TASK REQUIREMENTS:
Transcribe the data below verbatim from the line with "ATOM 154 O O" to the line with "ATOM 163 C CA". Include both of those lines.

..........

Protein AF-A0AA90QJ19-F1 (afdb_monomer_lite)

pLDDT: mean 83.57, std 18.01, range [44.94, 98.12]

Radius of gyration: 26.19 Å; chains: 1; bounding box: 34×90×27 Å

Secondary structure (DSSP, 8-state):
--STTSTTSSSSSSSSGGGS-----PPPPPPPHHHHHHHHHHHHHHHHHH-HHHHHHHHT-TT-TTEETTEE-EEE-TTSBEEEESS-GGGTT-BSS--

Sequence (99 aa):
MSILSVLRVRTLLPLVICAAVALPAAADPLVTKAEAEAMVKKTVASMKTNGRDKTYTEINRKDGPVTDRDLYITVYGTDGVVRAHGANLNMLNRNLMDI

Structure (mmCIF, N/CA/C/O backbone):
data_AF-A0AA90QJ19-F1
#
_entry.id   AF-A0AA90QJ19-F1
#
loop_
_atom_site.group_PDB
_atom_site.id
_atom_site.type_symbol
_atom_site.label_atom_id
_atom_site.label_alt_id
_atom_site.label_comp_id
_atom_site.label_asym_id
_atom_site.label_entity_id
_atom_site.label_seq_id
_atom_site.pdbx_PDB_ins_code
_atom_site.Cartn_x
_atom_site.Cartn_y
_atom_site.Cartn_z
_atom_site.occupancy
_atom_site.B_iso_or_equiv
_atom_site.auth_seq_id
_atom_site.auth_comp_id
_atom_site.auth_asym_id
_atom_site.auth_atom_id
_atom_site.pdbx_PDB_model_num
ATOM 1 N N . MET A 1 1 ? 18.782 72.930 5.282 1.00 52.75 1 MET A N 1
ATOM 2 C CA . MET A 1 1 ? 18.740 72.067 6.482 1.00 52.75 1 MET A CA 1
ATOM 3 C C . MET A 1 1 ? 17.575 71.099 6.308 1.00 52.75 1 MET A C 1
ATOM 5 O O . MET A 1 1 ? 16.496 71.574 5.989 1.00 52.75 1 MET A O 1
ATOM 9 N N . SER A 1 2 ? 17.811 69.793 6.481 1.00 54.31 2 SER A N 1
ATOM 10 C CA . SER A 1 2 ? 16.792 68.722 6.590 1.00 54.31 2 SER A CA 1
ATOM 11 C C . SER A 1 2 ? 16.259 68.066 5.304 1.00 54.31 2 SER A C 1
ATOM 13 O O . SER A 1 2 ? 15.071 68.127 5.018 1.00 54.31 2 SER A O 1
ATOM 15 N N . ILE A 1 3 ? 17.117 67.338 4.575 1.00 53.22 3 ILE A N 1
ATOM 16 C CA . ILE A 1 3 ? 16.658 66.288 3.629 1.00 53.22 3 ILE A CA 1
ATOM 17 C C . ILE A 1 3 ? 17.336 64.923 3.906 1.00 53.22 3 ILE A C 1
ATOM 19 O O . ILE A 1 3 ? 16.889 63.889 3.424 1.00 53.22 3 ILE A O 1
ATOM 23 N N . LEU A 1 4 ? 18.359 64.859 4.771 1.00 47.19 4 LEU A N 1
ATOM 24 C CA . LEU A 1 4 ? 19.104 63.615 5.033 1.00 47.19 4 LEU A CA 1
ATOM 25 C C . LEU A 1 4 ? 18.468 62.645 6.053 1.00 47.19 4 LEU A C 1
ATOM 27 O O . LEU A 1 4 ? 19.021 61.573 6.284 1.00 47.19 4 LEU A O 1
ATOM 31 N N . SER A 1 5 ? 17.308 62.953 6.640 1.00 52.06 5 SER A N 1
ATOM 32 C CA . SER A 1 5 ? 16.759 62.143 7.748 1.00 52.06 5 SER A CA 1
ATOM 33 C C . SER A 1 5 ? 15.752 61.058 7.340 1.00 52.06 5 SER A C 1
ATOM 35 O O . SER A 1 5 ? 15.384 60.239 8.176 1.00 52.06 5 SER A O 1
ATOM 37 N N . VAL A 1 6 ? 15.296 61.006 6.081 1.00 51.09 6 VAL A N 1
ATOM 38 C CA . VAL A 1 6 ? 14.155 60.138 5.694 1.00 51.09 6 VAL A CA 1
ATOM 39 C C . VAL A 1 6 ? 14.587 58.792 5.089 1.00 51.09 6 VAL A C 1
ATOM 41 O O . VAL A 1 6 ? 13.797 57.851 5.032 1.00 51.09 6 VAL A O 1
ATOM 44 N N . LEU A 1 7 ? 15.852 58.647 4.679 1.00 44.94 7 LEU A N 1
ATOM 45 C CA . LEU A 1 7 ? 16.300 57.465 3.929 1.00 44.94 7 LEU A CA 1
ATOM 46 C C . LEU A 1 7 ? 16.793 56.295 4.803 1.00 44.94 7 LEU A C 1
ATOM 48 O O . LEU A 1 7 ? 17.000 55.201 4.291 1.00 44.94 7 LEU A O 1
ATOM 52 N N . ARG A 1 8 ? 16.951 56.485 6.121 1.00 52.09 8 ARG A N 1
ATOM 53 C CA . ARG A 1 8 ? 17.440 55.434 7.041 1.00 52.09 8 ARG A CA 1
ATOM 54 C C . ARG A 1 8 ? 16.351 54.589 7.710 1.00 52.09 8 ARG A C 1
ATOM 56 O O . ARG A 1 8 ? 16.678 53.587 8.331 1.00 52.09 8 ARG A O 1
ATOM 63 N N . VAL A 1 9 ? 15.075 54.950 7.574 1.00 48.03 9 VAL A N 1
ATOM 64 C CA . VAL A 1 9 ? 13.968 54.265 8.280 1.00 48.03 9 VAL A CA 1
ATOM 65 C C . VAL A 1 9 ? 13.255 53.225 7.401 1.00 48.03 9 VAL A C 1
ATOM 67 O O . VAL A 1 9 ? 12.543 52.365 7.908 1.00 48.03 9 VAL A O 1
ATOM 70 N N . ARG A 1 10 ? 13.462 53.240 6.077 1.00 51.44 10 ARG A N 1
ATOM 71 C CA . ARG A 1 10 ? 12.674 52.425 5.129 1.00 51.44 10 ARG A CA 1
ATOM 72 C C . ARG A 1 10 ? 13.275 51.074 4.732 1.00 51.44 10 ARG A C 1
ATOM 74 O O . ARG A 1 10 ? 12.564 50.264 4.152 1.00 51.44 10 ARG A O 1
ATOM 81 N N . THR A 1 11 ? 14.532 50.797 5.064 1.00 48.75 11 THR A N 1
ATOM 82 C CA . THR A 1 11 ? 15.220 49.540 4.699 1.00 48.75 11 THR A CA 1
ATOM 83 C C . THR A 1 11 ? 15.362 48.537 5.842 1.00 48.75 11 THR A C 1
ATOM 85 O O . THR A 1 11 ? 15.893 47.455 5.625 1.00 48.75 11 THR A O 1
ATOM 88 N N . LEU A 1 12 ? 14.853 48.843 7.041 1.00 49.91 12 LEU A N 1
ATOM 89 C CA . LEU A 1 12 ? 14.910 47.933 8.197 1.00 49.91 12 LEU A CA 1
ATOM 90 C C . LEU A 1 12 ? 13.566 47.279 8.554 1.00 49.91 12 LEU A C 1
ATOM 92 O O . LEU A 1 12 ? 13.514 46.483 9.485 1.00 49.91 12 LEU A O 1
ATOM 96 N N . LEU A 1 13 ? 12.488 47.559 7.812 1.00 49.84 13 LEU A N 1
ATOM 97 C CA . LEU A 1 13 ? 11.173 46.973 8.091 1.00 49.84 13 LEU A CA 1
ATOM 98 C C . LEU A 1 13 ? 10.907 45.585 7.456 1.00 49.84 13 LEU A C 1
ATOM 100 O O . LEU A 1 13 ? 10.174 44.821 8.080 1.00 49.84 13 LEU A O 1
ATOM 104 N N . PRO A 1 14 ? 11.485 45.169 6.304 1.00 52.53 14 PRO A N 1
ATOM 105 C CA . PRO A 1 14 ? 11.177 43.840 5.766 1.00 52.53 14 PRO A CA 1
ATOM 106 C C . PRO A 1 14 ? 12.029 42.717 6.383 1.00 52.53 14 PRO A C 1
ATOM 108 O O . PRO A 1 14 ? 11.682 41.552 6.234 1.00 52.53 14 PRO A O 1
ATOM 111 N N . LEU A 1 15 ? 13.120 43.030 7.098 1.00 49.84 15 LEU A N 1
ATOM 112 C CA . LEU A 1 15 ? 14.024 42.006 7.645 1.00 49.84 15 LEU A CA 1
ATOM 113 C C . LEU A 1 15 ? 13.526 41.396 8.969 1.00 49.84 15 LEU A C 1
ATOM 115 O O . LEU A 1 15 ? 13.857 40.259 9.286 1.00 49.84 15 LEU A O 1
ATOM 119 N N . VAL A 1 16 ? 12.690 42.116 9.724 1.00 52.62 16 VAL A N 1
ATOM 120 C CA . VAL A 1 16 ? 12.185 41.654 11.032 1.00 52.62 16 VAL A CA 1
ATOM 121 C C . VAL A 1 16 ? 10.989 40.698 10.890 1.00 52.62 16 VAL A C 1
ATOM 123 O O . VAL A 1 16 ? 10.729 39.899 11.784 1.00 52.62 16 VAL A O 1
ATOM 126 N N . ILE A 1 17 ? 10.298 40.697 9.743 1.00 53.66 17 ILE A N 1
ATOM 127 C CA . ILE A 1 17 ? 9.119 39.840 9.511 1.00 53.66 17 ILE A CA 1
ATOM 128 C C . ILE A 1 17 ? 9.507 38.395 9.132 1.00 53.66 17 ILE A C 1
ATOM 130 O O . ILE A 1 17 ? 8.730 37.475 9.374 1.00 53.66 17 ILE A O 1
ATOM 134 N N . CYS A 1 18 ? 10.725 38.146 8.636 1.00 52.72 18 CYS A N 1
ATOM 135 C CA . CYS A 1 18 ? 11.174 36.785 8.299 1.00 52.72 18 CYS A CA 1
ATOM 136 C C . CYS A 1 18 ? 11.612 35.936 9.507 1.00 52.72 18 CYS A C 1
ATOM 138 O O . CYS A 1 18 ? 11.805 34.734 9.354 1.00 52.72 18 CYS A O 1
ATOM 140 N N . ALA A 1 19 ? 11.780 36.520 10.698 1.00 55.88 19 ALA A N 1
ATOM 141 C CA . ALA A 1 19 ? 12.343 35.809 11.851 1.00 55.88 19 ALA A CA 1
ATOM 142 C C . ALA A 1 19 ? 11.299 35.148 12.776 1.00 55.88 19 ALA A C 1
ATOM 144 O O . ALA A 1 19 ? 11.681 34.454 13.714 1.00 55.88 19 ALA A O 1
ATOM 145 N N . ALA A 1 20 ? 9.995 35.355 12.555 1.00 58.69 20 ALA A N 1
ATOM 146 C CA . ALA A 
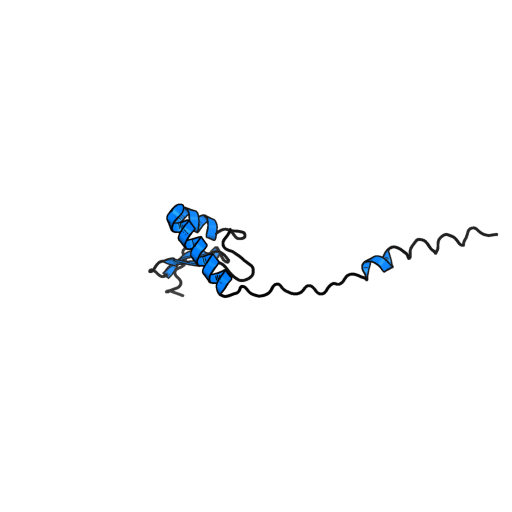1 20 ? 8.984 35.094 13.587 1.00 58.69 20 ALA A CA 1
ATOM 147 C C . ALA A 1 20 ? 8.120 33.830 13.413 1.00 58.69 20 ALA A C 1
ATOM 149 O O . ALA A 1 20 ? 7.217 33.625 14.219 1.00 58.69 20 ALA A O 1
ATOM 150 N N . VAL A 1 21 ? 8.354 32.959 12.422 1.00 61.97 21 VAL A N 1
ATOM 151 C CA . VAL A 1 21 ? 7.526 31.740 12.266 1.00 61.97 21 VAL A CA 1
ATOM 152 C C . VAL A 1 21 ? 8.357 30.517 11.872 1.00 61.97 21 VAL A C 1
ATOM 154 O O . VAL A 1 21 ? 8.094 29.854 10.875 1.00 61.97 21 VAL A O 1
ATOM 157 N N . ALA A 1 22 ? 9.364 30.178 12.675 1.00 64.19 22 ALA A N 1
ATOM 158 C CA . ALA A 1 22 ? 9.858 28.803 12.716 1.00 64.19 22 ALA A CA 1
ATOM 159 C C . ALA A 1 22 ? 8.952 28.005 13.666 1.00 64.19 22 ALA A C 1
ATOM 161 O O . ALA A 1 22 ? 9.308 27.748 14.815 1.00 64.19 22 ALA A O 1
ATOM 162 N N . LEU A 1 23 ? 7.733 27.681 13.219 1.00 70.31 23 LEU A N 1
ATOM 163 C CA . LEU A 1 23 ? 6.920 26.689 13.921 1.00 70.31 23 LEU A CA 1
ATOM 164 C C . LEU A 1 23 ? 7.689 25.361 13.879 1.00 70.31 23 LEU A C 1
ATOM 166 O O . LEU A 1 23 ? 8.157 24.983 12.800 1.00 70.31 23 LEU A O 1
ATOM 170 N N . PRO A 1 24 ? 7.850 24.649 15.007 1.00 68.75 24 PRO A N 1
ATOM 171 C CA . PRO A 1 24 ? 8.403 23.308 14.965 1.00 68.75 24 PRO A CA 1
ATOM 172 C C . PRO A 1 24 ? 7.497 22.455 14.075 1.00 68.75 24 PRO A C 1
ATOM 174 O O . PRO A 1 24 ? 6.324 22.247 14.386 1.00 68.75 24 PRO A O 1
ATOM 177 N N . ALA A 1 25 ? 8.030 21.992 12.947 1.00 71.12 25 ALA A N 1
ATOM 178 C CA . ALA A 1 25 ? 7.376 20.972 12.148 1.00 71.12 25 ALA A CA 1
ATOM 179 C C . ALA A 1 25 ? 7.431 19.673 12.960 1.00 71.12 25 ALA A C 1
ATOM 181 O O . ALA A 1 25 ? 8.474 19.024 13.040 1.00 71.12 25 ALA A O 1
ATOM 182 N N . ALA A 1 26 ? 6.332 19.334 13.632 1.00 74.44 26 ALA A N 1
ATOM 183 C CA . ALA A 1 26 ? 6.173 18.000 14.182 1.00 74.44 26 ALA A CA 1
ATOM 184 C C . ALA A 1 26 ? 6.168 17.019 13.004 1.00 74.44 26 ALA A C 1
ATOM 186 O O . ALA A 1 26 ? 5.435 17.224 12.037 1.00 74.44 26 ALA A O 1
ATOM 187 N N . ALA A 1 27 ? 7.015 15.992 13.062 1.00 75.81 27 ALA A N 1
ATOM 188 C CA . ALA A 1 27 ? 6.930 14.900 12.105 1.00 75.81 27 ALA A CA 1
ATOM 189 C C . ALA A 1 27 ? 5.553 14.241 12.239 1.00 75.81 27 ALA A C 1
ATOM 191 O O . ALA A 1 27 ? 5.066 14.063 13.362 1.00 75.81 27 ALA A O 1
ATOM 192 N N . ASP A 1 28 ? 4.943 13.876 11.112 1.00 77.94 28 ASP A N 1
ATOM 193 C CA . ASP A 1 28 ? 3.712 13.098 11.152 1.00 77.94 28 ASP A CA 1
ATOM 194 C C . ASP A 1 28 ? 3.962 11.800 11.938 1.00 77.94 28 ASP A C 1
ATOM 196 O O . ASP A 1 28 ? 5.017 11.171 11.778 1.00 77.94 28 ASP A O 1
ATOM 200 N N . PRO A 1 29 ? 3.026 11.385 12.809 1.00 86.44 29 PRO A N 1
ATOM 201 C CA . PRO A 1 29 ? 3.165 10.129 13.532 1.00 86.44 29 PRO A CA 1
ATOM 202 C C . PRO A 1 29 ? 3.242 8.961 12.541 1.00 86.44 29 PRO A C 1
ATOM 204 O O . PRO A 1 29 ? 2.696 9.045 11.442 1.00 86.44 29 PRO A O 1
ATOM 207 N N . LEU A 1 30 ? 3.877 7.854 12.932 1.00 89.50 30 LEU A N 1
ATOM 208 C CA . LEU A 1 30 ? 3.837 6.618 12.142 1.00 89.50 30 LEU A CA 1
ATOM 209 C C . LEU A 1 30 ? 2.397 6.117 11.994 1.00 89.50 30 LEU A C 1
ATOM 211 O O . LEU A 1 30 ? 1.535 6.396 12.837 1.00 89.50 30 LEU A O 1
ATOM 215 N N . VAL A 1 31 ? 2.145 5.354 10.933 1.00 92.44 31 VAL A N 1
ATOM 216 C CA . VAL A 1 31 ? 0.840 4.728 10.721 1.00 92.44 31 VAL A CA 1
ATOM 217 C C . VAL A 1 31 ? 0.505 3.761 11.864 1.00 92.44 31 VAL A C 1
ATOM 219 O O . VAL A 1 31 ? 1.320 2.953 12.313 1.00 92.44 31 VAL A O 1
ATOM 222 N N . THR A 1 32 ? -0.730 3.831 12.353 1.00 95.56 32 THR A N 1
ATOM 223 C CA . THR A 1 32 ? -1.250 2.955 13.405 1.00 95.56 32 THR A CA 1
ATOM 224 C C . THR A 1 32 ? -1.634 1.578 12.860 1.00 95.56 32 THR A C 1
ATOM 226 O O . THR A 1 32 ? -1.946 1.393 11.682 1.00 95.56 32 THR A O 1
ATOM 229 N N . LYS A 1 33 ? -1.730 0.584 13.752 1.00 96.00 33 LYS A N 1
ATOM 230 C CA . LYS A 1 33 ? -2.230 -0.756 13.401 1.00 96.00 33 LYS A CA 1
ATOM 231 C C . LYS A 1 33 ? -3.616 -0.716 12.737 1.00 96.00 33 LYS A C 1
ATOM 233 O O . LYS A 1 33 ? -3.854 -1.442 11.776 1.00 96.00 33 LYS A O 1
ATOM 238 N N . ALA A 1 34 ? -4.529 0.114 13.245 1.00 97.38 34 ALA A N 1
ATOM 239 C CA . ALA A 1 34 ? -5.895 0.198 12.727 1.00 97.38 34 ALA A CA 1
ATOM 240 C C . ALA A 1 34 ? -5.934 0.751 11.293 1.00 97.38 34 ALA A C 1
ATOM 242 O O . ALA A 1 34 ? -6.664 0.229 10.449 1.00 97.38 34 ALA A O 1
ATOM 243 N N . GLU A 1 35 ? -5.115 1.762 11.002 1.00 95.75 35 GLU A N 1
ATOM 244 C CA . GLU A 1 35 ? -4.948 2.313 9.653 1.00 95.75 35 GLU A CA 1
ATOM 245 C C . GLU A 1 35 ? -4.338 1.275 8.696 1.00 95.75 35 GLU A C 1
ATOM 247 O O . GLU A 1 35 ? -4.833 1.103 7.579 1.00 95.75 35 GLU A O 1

..........

RESULT OF THE EXERCISE:
ATOM 154 O O . VAL A 1 21 ? 8.094 29.854 10.875 1.00 61.97 21 VAL A O 1
ATOM 157 N N . ALA A 1 22 ? 9.364 30.178 12.675 1.00 64.19 22 ALA A N 1
ATOM 158 C CA . ALA A 1 22 ? 9.858 28.803 12.716 1.00 64.19 22 ALA A CA 1
ATOM 159 C C . ALA A 1 22 ? 8.952 28.005 13.666 1.00 64.19 22 ALA A C 1
ATOM 161 O O . ALA A 1 22 ? 9.308 27.748 14.815 1.00 64.19 22 ALA A O 1
ATOM 162 N N . LEU A 1 23 ? 7.733 27.681 13.219 1.00 70.31 23 LEU A N 1
ATOM 163 C CA . LEU A 1 23 ? 6.920 26.689 13.921 1.00 70.31 23 LEU A CA 1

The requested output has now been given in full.